Intentionally ambiguous
The first part of the book is concerned with “Confrontation”, and includes chapters on: The beginnings of the movement; “Mother of terrorism”; What ‘homeland’?; Fatwas on Copts; and a chapter on prominent MB figures such as Mohamed Abdel-Qudous. The second part deals with “Dialogue”, and includes a report by Nasser Sobhy, a Watani journalist who was involved in attempts at dialogue with several Islamic entities, not only MB members. Sobhy writes that he felt the MB’s stand on Coptic—and Baha’i—issues was intentionally ambiguous. He concludes his report by calling for more dialogue and better understanding, stressing that a large portion of Egypt’s Muslims hold misconceptions about Copts, due to a lacking awareness of who they really are and a frequently absent interaction with them.
The book provides an addendum which includes photocopies of documents of Coptic complaints to the prosecutor-general against the MB.

Mother of terrorism
The author suggests the MB, since its establishment by Hassan al-Banna in 1928, is the source of all Islamist terrorist movements. He points out how the MB military wing is considered a pivotal tool since it is a practical manifestation of the principle of jihad (Islamic struggle).
The period from 1945 to 1948 witnessed the most violent political incidents and assassinations at the hands of the MB, as well as secret planning and operations against foreigners, Jews and Copts in Egypt.
Following the 1952 Revolution and President Gamal Abdel-Nasser’s severe clampdown on the MB as a consequence of their attempt on his life, the group went underground. However, several other Islamist groups emerged from under the MB cloak, many of them violent ones. And ever since President Anwar Sadat encouraged Islamist movements in the 1970s—presumably to counter the leftists who caused him a permanent headache—they have thrived. They directed their terrorism against Copts as Church and individuals and, even though the MB regularly denied any connection with the violence, it continued to nurture terrorist thought. Today one of its sons, Ayman Zawahiri, sits at the top of the most notorious terrorist organisation in the world—al-Qaeda.

What homeland
It is no secret that the MB embraces the thought that a Muslim’s faith is his homeland. Faris cites the 1997 Al-Ahram Weekly interview with the then Supreme Guide Mustasfa Mashhour in which he said Copts were not to join the Egyptian army [their loyalty cannot be trusted if the army were to go to battle against non-Muslims] but were to pay jizya—the tax historically imposed by Muslim rulers on the non-Muslim population—instead. He also prints in full the interview Akef gave journalist Saïd Shueib in which he said that a Muslim Malaysian would be more acceptable as a ruler of Egypt than a Copt. And it was then, when the journalist alluded to Copts and Egypt, that Akef made his notorious postulation: “Toz fi Masr”
The author introduces the controversial figure of prominent MB member Mohamed Abdel-Qudous. Abdel-Qudous used to publish advertisements in Watani, congratulating Copts on their feast days, while at the same time hosting—in a salon he holds—the figures most derideful of Christianity.
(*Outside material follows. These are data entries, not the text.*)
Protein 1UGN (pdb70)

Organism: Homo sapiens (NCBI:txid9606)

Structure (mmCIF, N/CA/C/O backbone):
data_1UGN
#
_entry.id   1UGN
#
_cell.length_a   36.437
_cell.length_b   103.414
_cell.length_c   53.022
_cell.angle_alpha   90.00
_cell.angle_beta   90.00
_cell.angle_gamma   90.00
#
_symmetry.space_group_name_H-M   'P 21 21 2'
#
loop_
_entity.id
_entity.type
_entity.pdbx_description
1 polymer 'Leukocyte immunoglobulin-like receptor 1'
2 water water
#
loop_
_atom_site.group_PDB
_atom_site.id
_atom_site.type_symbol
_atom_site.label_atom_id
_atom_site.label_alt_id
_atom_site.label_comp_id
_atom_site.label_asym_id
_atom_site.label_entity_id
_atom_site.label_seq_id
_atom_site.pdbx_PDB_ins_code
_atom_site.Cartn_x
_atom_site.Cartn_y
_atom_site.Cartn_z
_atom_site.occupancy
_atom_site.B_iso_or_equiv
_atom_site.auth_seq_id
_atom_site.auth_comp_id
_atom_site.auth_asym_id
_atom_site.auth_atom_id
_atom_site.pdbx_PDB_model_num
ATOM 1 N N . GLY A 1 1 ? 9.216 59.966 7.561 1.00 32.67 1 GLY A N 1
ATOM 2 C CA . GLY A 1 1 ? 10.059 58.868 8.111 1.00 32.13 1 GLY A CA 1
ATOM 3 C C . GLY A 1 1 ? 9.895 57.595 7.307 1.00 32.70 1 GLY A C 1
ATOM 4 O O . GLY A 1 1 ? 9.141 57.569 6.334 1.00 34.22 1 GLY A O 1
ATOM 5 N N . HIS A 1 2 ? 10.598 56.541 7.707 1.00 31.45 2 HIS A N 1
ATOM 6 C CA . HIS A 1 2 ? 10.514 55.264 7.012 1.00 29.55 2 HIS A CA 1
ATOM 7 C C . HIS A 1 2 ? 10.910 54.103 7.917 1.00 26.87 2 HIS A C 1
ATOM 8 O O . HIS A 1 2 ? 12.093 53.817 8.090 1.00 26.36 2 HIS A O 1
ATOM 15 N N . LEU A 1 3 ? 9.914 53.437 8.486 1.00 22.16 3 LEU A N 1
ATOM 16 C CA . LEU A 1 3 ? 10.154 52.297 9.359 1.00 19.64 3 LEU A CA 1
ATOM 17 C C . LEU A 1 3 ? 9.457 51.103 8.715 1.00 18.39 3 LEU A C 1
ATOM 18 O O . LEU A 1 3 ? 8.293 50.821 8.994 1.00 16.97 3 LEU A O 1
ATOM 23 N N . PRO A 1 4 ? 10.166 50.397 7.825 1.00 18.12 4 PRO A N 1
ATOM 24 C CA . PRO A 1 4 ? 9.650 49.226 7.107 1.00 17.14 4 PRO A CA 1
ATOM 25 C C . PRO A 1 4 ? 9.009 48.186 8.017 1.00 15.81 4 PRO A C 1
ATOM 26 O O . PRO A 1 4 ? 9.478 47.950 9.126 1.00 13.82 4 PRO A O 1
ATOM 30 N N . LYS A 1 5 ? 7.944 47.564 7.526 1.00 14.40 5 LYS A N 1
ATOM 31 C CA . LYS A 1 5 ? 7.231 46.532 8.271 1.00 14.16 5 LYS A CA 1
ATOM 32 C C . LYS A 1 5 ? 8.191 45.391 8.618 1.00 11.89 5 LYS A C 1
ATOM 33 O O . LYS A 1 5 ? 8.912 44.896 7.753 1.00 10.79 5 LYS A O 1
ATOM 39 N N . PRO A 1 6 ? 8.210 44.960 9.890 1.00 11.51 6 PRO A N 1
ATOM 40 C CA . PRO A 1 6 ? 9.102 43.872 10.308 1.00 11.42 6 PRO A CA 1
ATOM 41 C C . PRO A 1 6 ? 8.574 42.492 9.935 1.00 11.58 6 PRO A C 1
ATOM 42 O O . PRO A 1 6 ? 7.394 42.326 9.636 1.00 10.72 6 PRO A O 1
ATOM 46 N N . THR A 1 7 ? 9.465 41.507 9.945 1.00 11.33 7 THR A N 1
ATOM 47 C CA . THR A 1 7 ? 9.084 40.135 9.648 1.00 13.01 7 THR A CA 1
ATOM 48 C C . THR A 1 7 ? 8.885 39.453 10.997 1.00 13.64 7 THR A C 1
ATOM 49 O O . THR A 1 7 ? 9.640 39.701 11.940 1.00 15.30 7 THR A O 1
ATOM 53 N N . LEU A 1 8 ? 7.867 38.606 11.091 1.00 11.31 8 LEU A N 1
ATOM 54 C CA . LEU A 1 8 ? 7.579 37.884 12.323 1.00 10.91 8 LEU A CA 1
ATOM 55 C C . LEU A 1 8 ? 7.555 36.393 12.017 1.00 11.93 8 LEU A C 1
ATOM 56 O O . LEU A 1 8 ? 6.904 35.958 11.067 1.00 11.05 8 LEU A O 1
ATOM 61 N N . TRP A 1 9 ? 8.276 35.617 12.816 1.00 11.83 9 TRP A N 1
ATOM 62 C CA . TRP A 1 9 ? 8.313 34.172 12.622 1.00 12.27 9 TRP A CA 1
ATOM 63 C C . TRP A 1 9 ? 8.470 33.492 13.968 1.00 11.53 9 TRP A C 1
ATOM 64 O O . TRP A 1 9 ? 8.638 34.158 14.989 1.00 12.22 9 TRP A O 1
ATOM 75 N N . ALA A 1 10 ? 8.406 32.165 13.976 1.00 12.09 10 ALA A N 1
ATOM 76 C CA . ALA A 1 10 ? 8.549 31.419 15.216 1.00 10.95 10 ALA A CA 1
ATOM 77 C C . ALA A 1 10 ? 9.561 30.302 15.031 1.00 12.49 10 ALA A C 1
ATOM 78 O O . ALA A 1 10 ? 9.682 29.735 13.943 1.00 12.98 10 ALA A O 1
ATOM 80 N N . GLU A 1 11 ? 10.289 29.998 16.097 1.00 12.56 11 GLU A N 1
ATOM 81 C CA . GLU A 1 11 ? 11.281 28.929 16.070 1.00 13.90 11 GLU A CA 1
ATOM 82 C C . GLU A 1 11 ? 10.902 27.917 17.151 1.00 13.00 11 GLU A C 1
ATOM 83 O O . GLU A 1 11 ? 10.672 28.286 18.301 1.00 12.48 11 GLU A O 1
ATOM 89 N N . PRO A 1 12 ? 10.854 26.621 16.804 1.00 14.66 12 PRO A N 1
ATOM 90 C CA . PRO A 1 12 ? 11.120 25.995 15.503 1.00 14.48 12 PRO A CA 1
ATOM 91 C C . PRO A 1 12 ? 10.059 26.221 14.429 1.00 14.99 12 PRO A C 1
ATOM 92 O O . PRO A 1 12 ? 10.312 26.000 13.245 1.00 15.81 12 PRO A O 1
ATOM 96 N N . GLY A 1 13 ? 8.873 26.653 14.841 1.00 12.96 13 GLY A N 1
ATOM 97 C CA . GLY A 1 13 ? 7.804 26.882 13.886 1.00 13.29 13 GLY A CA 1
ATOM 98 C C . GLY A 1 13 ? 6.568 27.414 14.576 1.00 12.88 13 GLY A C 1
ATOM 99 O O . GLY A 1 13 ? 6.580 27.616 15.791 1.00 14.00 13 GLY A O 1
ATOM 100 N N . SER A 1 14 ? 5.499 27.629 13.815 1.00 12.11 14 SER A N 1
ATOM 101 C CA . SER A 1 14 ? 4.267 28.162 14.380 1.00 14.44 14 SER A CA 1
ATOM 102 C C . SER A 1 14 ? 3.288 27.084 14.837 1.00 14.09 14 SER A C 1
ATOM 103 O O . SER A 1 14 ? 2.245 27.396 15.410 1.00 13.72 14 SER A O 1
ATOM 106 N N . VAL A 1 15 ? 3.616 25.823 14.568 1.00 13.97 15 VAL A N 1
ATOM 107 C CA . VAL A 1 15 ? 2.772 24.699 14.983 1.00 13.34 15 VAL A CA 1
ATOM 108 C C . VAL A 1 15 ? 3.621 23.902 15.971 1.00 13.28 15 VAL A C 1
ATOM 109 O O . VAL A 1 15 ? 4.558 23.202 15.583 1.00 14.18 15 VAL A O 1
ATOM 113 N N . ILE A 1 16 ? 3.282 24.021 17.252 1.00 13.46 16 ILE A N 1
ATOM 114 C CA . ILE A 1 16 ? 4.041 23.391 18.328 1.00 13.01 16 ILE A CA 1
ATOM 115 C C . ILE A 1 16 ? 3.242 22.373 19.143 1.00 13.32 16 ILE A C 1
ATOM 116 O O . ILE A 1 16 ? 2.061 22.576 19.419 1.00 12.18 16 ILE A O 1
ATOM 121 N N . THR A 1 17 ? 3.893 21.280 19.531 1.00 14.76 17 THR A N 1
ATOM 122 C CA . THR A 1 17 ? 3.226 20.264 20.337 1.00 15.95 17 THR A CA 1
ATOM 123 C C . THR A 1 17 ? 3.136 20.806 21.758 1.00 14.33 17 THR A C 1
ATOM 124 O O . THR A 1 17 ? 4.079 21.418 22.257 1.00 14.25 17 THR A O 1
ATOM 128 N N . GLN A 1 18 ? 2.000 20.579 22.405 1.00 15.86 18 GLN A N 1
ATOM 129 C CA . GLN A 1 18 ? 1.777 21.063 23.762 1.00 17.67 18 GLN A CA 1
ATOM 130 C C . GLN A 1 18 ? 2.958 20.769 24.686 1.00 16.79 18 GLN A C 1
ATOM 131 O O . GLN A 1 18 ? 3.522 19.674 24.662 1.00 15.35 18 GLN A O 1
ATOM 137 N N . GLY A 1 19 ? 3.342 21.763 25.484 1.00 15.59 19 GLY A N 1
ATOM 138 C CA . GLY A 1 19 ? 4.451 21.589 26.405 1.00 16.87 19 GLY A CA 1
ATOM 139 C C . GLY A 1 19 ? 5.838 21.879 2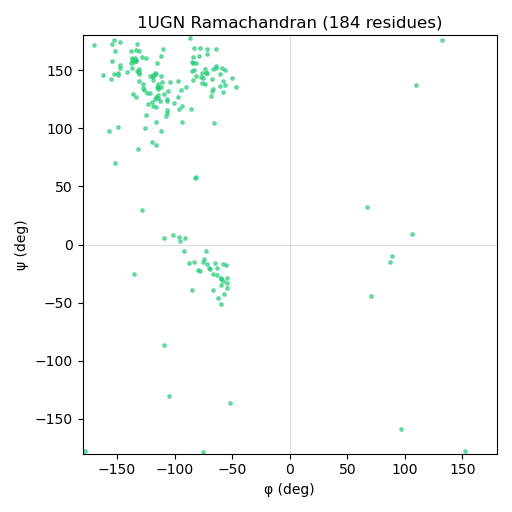5.848 1.00 17.56 19 GLY A C 1
ATOM 140 O O . GLY A 1 19 ? 6.786 22.032 26.615 1.00 20.00 19 GLY A O 1
ATOM 141 N N . SER A 1 20 ? 5.974 21.956 24.527 1.00 16.56 20 SER A N 1
ATOM 142 C CA . SER A 1 20 ? 7.279 22.226 23.930 1.00 16.88 20 SER A CA 1
ATOM 143 C C . SER A 1 20 ? 7.572 23.723 23.862 1.00 14.86 20 SER A C 1
ATOM 144 O O . SER A 1 20 ? 6.661 24.549 23.872 1.00 14.14 20 SER A O 1
ATOM 147 N N . PRO A 1 21 ? 8.859 24.093 23.800 1.00 16.19 21 PRO A N 1
ATOM 148 C CA . PRO A 1 21 ? 9.202 25.515 23.736 1.00 14.27 21 PRO A CA 1
ATOM 149 C C . PRO A 1 21 ? 9.083 26.102 22.336 1.00 13.67 21 PRO A C 1
ATOM 150 O O . PRO A 1 21 ? 9.154 25.390 21.336 1.00 12.96 21 PRO A O 1
ATOM 154 N N . VAL A 1 22 ? 8.886 27.413 22.279 1.00 12.13 22 VAL A N 1
ATOM 155 C CA . VAL A 1 22 ? 8.788 28.120 21.016 1.00 11.62 22 VAL A CA 1
ATOM 156 C C . VAL A 1 22 ? 9.184 29.561 21.287 1.00 12.09 22 VAL A C 1
ATOM 157 O O . VAL A 1 22 ? 8.880 30.115 22.347 1.00 11.61 22 VAL A O 1
ATOM 161 N N . THR A 1 23 ? 9.891 30.159 20.341 1.00 11.86 23 THR A N 1
ATOM 162 C CA . THR A 1 23 ? 10.312 31.540 20.497 1.00 11.97 23 THR A CA 1
ATOM 163 C C . THR A 1 23 ? 9.786 32.330 19.317 1.00 11.28 23 THR A C 1
ATOM 164 O O . THR A 1 23 ? 10.072 31.990 18.169 1.00 11.78 23 THR A O 1
ATOM 168 N N . LEU A 1 24 ? 8.983 33.353 19.593 1.00 10.10 24 LEU A N 1
ATOM 169 C CA . LEU A 1 24 ? 8.473 34.197 18.519 1.00 10.47 24 LEU A CA 1
ATOM 170 C C . LEU A 1 24 ? 9.590 35.201 18.273 1.00 10.49 24 LEU A C 1
ATOM 171 O O . LEU A 1 24 ? 10.242 35.651 19.218 1.00 10.96 24 LEU A O 1
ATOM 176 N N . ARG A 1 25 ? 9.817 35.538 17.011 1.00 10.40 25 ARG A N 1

The book offers a chapter in which articles by several Egyptian writers, Muslims and Copts, about the MB are printed. It is obvious that the author had in mind the need to expose the MB’s dual standards in that they frequently give polished statements designed to present them in a tolerant image, but in reality they promote and practise opposite policies.
Documents of complaints filed by Copts to the prosecutor-general against the MB include one presented in 2006 by the Coptic lawyer Seti Zaki Shenouda against the fatwa stipulating that it was the religious duty of Muslims to destroy churches.